Addressing Industry Challenges with a ‘Quality Over Quantity’ Approach
The sales technology sector presents a myriad of challenges, from exorbitant customer acquisition costs to the imperative of scalable, predictable revenue. Valley endeavors to tackle these challenges head-on by substantially reducing the cost associated with acquiring new appointments and, consequently, the cost per conversion. This optimization offers businesses newfound efficiency and scalability unattainable through traditional methods.
Ali elucidated: “There are only three options for companies that wanted to set appointments with prospective buyers – and they were all sub-optimal. One is founder-led prospecting where if you have a really early stage company you can spend two to three hours a day trying to get in touch with the prospective buyers – a huge waste of time. The second option is hiring an appointment sending agency for \(3000 to \)4000 a month – very expensive and many of them rarely do their jobs well. And the final option is if you have the capital you could build a full sales development team which when scaled quickly becomes a 7 figure per year investment.

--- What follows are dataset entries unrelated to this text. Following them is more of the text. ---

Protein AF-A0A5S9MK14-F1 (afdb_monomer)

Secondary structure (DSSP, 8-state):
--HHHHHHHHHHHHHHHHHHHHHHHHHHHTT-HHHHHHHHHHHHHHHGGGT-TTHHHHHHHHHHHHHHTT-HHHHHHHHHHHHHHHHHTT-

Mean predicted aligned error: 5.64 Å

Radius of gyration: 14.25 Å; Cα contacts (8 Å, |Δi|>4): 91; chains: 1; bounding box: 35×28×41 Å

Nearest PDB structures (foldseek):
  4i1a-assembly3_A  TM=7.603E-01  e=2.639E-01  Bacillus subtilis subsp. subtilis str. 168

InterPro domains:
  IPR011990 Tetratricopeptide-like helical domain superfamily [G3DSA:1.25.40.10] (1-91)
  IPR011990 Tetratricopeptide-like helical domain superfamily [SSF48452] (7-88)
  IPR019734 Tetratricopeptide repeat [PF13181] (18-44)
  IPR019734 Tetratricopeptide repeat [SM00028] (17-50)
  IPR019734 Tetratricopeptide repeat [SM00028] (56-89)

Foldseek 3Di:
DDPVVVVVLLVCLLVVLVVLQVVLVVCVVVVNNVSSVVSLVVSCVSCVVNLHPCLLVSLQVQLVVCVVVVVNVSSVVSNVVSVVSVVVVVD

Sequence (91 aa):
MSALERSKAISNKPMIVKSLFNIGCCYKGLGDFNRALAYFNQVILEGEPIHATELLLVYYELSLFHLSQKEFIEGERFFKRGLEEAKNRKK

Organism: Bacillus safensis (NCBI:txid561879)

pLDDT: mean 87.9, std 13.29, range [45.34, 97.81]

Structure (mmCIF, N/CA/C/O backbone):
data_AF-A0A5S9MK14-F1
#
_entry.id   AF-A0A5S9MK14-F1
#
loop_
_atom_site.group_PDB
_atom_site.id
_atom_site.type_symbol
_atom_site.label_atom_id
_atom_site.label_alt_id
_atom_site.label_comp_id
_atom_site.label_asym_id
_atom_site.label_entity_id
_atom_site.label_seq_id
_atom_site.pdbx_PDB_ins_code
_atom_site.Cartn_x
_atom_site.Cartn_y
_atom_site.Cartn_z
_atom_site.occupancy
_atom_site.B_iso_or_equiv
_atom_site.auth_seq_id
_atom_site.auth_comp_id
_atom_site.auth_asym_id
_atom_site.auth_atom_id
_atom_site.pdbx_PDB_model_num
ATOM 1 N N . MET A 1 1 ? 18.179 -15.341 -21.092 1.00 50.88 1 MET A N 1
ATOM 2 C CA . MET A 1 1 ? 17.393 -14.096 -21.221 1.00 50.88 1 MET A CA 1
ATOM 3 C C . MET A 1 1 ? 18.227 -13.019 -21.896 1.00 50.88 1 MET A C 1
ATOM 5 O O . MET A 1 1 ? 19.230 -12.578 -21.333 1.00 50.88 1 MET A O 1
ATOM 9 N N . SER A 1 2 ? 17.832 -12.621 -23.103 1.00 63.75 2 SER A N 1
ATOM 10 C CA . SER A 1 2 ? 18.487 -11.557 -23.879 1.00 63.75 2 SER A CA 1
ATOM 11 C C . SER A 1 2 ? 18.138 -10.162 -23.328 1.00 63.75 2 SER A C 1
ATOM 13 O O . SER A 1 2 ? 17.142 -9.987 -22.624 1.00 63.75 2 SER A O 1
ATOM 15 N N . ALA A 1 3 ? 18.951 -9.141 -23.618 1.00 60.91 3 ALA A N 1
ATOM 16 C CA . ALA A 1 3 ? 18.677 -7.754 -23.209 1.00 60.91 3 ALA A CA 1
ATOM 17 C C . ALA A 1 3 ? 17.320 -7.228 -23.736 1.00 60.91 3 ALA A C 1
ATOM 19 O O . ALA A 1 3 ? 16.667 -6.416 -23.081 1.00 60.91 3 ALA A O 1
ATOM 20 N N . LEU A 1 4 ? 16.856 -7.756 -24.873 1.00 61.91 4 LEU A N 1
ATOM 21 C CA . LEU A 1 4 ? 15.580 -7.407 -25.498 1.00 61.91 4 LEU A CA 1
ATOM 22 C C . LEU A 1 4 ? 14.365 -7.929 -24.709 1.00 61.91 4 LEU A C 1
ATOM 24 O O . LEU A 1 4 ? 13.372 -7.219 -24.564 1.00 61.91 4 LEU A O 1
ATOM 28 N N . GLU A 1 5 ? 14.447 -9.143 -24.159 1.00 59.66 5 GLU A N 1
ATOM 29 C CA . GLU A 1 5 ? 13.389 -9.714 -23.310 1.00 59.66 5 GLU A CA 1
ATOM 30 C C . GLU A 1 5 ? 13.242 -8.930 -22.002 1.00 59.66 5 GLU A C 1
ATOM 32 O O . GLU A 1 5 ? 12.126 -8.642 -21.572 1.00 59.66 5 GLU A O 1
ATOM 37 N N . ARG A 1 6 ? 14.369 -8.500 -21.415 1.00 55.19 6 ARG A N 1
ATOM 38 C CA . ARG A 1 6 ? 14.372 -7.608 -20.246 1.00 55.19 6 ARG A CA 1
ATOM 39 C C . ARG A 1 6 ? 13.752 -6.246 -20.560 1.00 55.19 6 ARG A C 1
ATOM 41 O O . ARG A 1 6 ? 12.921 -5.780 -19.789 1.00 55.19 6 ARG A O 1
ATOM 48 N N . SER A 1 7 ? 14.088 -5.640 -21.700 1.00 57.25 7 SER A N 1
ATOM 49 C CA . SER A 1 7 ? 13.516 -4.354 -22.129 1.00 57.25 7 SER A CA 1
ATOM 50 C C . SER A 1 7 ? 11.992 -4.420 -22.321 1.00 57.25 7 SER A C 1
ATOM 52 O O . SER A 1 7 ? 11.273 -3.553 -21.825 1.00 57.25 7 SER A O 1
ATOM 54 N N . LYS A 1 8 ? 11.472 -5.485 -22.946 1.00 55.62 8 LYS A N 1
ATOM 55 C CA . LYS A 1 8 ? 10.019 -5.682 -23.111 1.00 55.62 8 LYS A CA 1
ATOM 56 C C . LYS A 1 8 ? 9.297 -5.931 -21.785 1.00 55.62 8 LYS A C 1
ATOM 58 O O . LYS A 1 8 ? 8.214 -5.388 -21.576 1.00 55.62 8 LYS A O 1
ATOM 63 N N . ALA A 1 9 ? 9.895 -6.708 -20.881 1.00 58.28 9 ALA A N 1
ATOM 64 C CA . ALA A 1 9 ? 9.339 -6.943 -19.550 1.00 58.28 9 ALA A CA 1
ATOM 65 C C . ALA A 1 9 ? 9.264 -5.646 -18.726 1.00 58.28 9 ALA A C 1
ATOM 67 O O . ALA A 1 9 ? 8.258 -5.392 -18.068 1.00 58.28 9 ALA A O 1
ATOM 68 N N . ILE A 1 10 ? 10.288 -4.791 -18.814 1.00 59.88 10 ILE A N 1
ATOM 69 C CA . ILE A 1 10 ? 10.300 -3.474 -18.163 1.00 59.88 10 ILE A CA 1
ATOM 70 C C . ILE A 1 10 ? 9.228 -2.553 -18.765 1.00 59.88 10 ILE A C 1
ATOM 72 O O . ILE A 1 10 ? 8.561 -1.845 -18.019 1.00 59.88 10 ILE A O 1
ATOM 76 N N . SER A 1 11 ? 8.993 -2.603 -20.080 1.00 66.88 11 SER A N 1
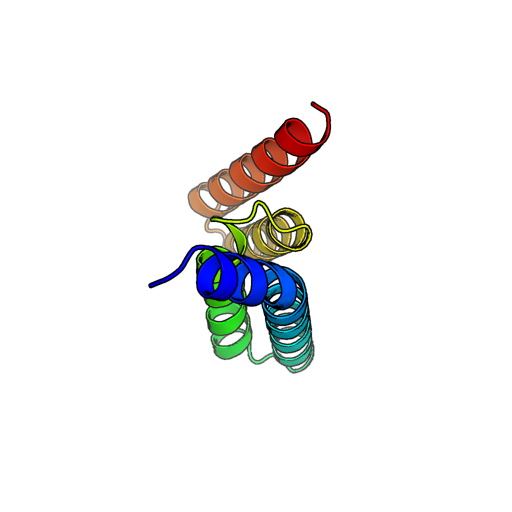ATOM 77 C CA . SER A 1 11 ? 8.024 -1.720 -20.746 1.00 66.88 11 SER A CA 1
ATOM 78 C C . SER A 1 11 ? 6.567 -1.941 -20.315 1.00 66.88 11 SER A C 1
ATOM 80 O O . SER A 1 11 ? 5.790 -0.991 -20.319 1.00 66.88 11 SER A O 1
ATOM 82 N N . ASN A 1 12 ? 6.182 -3.165 -19.935 1.00 77.56 12 ASN A N 1
ATOM 83 C CA . ASN A 1 12 ? 4.802 -3.475 -19.532 1.00 77.56 12 ASN A CA 1
ATOM 84 C C . ASN A 1 12 ? 4.577 -3.444 -18.014 1.00 77.56 12 ASN A C 1
ATOM 86 O O . ASN A 1 12 ? 3.434 -3.311 -17.572 1.00 77.56 12 ASN A O 1
ATOM 90 N N . LYS A 1 13 ? 5.639 -3.535 -17.206 1.00 82.31 13 LYS A N 1
ATOM 91 C CA . LYS A 1 13 ? 5.533 -3.551 -15.739 1.00 82.31 13 LYS A CA 1
ATOM 92 C C . LYS A 1 13 ? 4.800 -2.330 -15.154 1.00 82.31 13 LYS A C 1
ATOM 94 O O . LYS A 1 13 ? 3.923 -2.556 -14.323 1.00 82.31 13 LYS A O 1
ATOM 99 N N . PRO A 1 14 ? 5.027 -1.077 -15.603 1.00 89.19 14 PRO A N 1
ATOM 100 C CA . PRO A 1 14 ? 4.266 0.071 -15.103 1.00 89.19 14 PRO A CA 1
ATOM 101 C C . PRO A 1 14 ? 2.753 -0.050 -15.341 1.00 89.19 14 PRO A C 1
ATOM 103 O O . PRO A 1 14 ? 1.957 0.255 -14.458 1.00 89.19 14 PRO A O 1
ATOM 106 N N . MET A 1 15 ? 2.333 -0.551 -16.510 1.00 89.88 15 MET A N 1
ATOM 107 C CA . MET A 1 15 ? 0.909 -0.765 -16.802 1.00 89.88 15 MET A CA 1
ATOM 108 C C . MET A 1 15 ? 0.301 -1.879 -15.947 1.00 89.88 15 MET A C 1
ATOM 110 O O . MET A 1 15 ? -0.840 -1.748 -15.498 1.00 89.88 15 MET A O 1
ATOM 114 N N . ILE A 1 16 ? 1.050 -2.960 -15.710 1.00 90.75 16 ILE A N 1
ATOM 115 C CA . ILE A 1 16 ? 0.628 -4.051 -14.823 1.00 90.75 16 ILE A CA 1
ATOM 116 C C . ILE A 1 16 ? 0.416 -3.508 -13.409 1.00 90.75 16 ILE A C 1
ATOM 118 O O . ILE A 1 16 ? -0.661 -3.685 -12.846 1.00 90.75 16 ILE A O 1
ATOM 122 N N . VAL A 1 17 ? 1.393 -2.772 -12.877 1.00 94.75 17 VAL A N 1
ATOM 123 C CA . VAL A 1 17 ? 1.325 -2.161 -11.544 1.00 94.75 17 VAL A CA 1
ATOM 124 C C . VAL A 1 17 ? 0.123 -1.225 -11.415 1.00 94.75 17 VAL A C 1
ATOM 126 O O . VAL A 1 17 ? -0.657 -1.346 -10.470 1.00 94.75 17 VAL A O 1
ATOM 129 N N . LYS A 1 18 ? -0.097 -0.351 -12.401 1.00 94.62 18 LYS A N 1
ATOM 130 C CA . LYS A 1 18 ? -1.267 0.534 -12.426 1.00 94.62 18 LYS A CA 1
ATOM 131 C C . LYS A 1 18 ? -2.590 -0.229 -12.443 1.00 94.62 18 LYS A C 1
ATOM 133 O O . LYS A 1 18 ? -3.541 0.154 -11.764 1.00 94.62 18 LYS A O 1
ATOM 138 N N . SER A 1 19 ? -2.655 -1.318 -13.203 1.00 95.38 19 SER A N 1
ATOM 139 C CA . SER A 1 19 ? -3.853 -2.156 -13.284 1.00 95.38 19 SER A CA 1
ATOM 140 C C . SER A 1 19 ? -4.131 -2.857 -11.954 1.00 95.38 19 SER A C 1
ATOM 142 O O . SER A 1 19 ? -5.263 -2.829 -11.478 1.00 95.38 19 SER A O 1
ATOM 144 N N . LEU A 1 20 ? -3.098 -3.416 -11.317 1.00 96.62 20 LEU A N 1
ATOM 145 C CA . LEU A 1 20 ? -3.193 -4.034 -9.992 1.00 96.62 20 LEU A CA 1
ATOM 146 C C . LEU A 1 20 ? -3.668 -3.031 -8.933 1.00 96.62 20 LEU A C 1
ATOM 148 O O . LEU A 1 20 ? -4.556 -3.353 -8.145 1.00 96.62 20 LEU A O 1
ATOM 152 N N . PHE A 1 21 ? -3.140 -1.803 -8.956 1.00 97.38 21 PHE A N 1
ATOM 153 C CA . PHE A 1 21 ? -3.571 -0.733 -8.056 1.00 97.38 21 PHE A CA 1
ATOM 154 C C . PHE A 1 21 ? -5.059 -0.417 -8.224 1.00 97.38 21 PHE A C 1
ATOM 156 O O . PHE A 1 21 ? -5.806 -0.424 -7.246 1.00 97.38 21 PHE A O 1
ATOM 163 N N . ASN A 1 22 ? -5.509 -0.225 -9.467 1.00 97.31 22 ASN A N 1
ATOM 164 C CA . ASN A 1 22 ? -6.913 0.059 -9.756 1.00 97.31 22 ASN A CA 1
ATOM 165 C C . ASN A 1 22 ? -7.838 -1.079 -9.297 1.00 97.31 22 ASN A C 1
ATOM 167 O O . ASN A 1 22 ? -8.883 -0.809 -8.710 1.00 97.31 22 ASN A O 1
ATOM 171 N N . ILE A 1 23 ? -7.448 -2.341 -9.508 1.00 97.50 23 ILE A N 1
ATOM 172 C CA . ILE A 1 23 ? -8.213 -3.504 -9.030 1.00 97.50 23 ILE A CA 1
ATOM 173 C C . ILE A 1 23 ? -8.301 -3.500 -7.497 1.00 97.50 23 ILE A C 1
ATOM 175 O O . ILE A 1 23 ? -9.382 -3.715 -6.945 1.00 97.50 23 ILE A O 1
ATOM 179 N N . GLY A 1 24 ? -7.198 -3.199 -6.804 1.00 97.38 24 GLY A N 1
ATOM 180 C CA . GLY A 1 24 ? -7.187 -3.034 -5.350 1.00 97.38 24 GLY A CA 1
ATOM 181 C C . GLY A 1 24 ? -8.162 -1.951 -4.877 1.00 97.38 24 GLY A C 1
ATOM 182 O O . GLY A 1 24 ? -8.968 -2.194 -3.978 1.00 97.38 24 GLY A O 1
ATOM 183 N N . CYS A 1 25 ? -8.170 -0.788 -5.537 1.00 97.19 25 CYS A N 1
ATOM 184 C CA . CYS A 1 25 ? -9.126 0.287 -5.259 1.00 97.19 25 CYS A CA 1
ATOM 185 C C . CYS A 1 25 ? -10.582 -0.133 -5.508 1.00 97.19 25 CYS A C 1
ATOM 187 O O . CYS A 1 25 ? -11.452 0.207 -4.706 1.00 97.19 25 CYS A O 1
ATOM 189 N N . CYS A 1 26 ? -10.861 -0.895 -6.571 1.00 97.81 26 CYS A N 1
ATOM 190 C CA . CYS A 1 26 ? -12.199 -1.424 -6.833 1.00 97.81 26 CYS A CA 1
ATOM 191 C C . CYS A 1 26 ? -12.674 -2.338 -5.696 1.00 97.81 26 CYS A C 1
ATOM 193 O O . CYS A 1 26 ? -13.765 -2.131 -5.172 1.00 97.81 26 CYS A O 1
ATOM 195 N N . TYR A 1 27 ? -11.853 -3.301 -5.262 1.00 97.62 27 TYR A N 1
ATOM 196 C CA . TYR A 1 27 ? -12.216 -4.187 -4.149 1.00 97.62 27 TYR A CA 1
ATOM 197 C C . TYR A 1 27 ? -12.380 -3.440 -2.823 1.00 97.62 27 TYR A C 1
ATOM 199 O O . TYR A 1 27 ? -13.323 -3.720 -2.085 1.00 97.62 27 TYR A O 1
ATOM 207 N N . LYS A 1 28 ? -11.541 -2.431 -2.560 1.00 96.25 28 LYS A N 1
ATOM 208 C CA . LYS A 1 28 ? -11.710 -1.528 -1.412 1.00 96.25 28 LYS A CA 1
ATOM 209 C C . LYS A 1 28 ? -13.065 -0.813 -1.466 1.00 96.25 28 LYS A C 1
ATOM 211 O O . LYS A 1 28 ? -13.762 -0.767 -0.459 1.00 96.25 28 LYS A O 1
ATOM 216 N N . GLY A 1 29 ? -13.455 -0.289 -2.631 1.00 95.94 29 GLY A N 1
ATOM 217 C CA . GLY A 1 29 ? -14.757 0.359 -2.835 1.00 95.94 29 GLY A CA 1
ATOM 218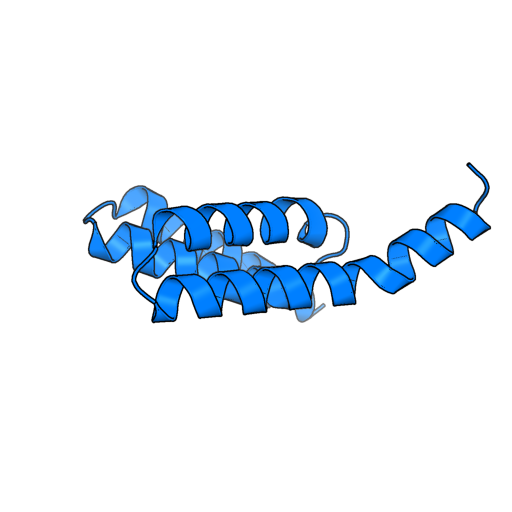 C C . GLY A 1 29 ? -15.951 -0.586 -2.650 1.00 95.94 29 GLY A C 1
ATOM 219 O O . GLY A 1 29 ? -17.019 -0.145 -2.235 1.00 95.94 29 GLY A O 1
ATOM 220 N N . LEU A 1 30 ? -15.757 -1.885 -2.892 1.00 96.81 30 LEU A N 1
ATOM 221 C CA . LEU A 1 30 ? -16.738 -2.942 -2.623 1.00 96.81 30 LEU A CA 1
ATOM 222 C C . LEU A 1 30 ? -16.762 -3.399 -1.152 1.00 96.81 30 LEU A C 1
ATOM 224 O O . LEU A 1 30 ? -17.583 -4.238 -0.792 1.00 96.81 30 LEU A O 1
ATOM 228 N N . GLY A 1 31 ? -15.863 -2.888 -0.306 1.00 94.81 31 GLY A N 1
ATOM 229 C CA . GLY A 1 31 ? -15.712 -3.312 1.088 1.00 94.81 31 GLY A CA 1
ATOM 230 C C . GLY A 1 31 ? -14.967 -4.640 1.275 1.00 94.81 31 GLY A C 1
ATOM 231 O O . GLY A 1 31 ? -14.798 -5.085 2.409 1.00 94.81 31 GLY A O 1
ATOM 232 N N . ASP A 1 32 ? -14.473 -5.267 0.201 1.00 97.19 32 ASP A N 1
ATOM 233 C C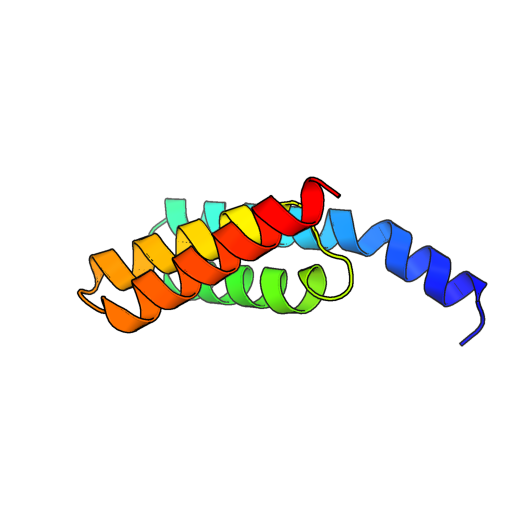A . ASP A 1 32 ? -13.638 -6.471 0.280 1.00 97.19 32 ASP A CA 1
ATOM 234 C C . ASP A 1 32 ? -12.174 -6.079 0.521 1.00 97.19 32 ASP A C 1
ATOM 236 O O . ASP A 1 32 ? -11.316 -6.091 -0.370 1.00 97.19 32 ASP A O 1
ATOM 240 N N . PHE A 1 33 ? -11.895 -5.690 1.765 1.00 94.19 33 PHE A N 1
ATOM 241 C CA . PHE A 1 33 ? -10.565 -5.254 2.179 1.00 94.19 33 PHE A CA 1
ATOM 242 C C . PHE A 1 33 ? -9.516 -6.364 2.054 1.00 94.19 33 PHE A C 1
ATOM 244 O O . PHE A 1 33 ? -8.370 -6.073 1.725 1.00 94.19 33 PHE A O 1
ATOM 251 N N . ASN A 1 34 ? -9.894 -7.632 2.238 1.00 95.31 34 ASN A N 1
ATOM 252 C CA . ASN A 1 34 ? -8.962 -8.756 2.120 1.00 95.31 34 ASN A CA 1
ATOM 253 C C . ASN A 1 34 ? -8.392 -8.860 0.703 1.00 95.31 34 ASN A C 1
ATOM 255 O O . ASN A 1 34 ? -7.175 -8.957 0.524 1.00 95.31 34 ASN A O 1
ATOM 259 N N . ARG A 1 35 ? -9.255 -8.790 -0.320 1.00 95.50 35 ARG A N 1
ATOM 260 C CA . ARG A 1 35 ? -8.789 -8.785 -1.712 1.00 95.50 35 ARG A CA 1
ATOM 261 C C . ARG A 1 35 ? -8.039 -7.506 -2.045 1.00 95.50 35 ARG A C 1
ATOM 263 O O . ARG A 1 35 ? -6.998 -7.585 -2.692 1.00 95.50 35 ARG A O 1
ATOM 270 N N . ALA A 1 36 ? -8.510 -6.350 -1.576 1.00 97.19 36 ALA A N 1
ATOM 271 C CA . ALA A 1 36 ? -7.823 -5.080 -1.799 1.00 97.19 36 ALA A CA 1
ATOM 272 C C . ALA A 1 36 ? -6.363 -5.124 -1.316 1.00 97.19 36 ALA A C 1
ATOM 274 O O . ALA A 1 36 ? -5.452 -4.809 -2.082 1.00 97.19 36 ALA A O 1
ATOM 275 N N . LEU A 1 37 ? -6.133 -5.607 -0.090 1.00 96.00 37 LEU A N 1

So the experiment with Valley was could we turn that \(85,000 a year sales development representative salary or that \)4,000 a month agency budget into a $400 a month software expense. Build a product that could take a cold stranger and turn them into a book sales meeting with zero human involvement, and by doing so dramatically change the customer acquisition calculus that our customers were performing. And dramatically alter the allocation of time towards prospecting versus other critical areas of an early stage company.”
While Ali chose not to disclose revenue figures, he highlighted that since the pilot program’s inception in March of this year, Valley has sustained a robust 30% month-over-month growth rate and has secured seven figures in signed expansion letters of intent from existing customers.
As they continue to expand, some of Valley’s prominent clients include Darwinian Ventures, Front.com, and Masterworks. The recent announcement of a $2 million pre-seed funding round from investors like Antler, Jason Calacanis, Rough Draft Ventures, O’Shaughnessy Ventures, ID8 Investments, Transform VC, and John Pleasants, the former CEO of Ticketmaster, Match, and Evite, underscores the industry’s confidence in Valley’s innovative approach.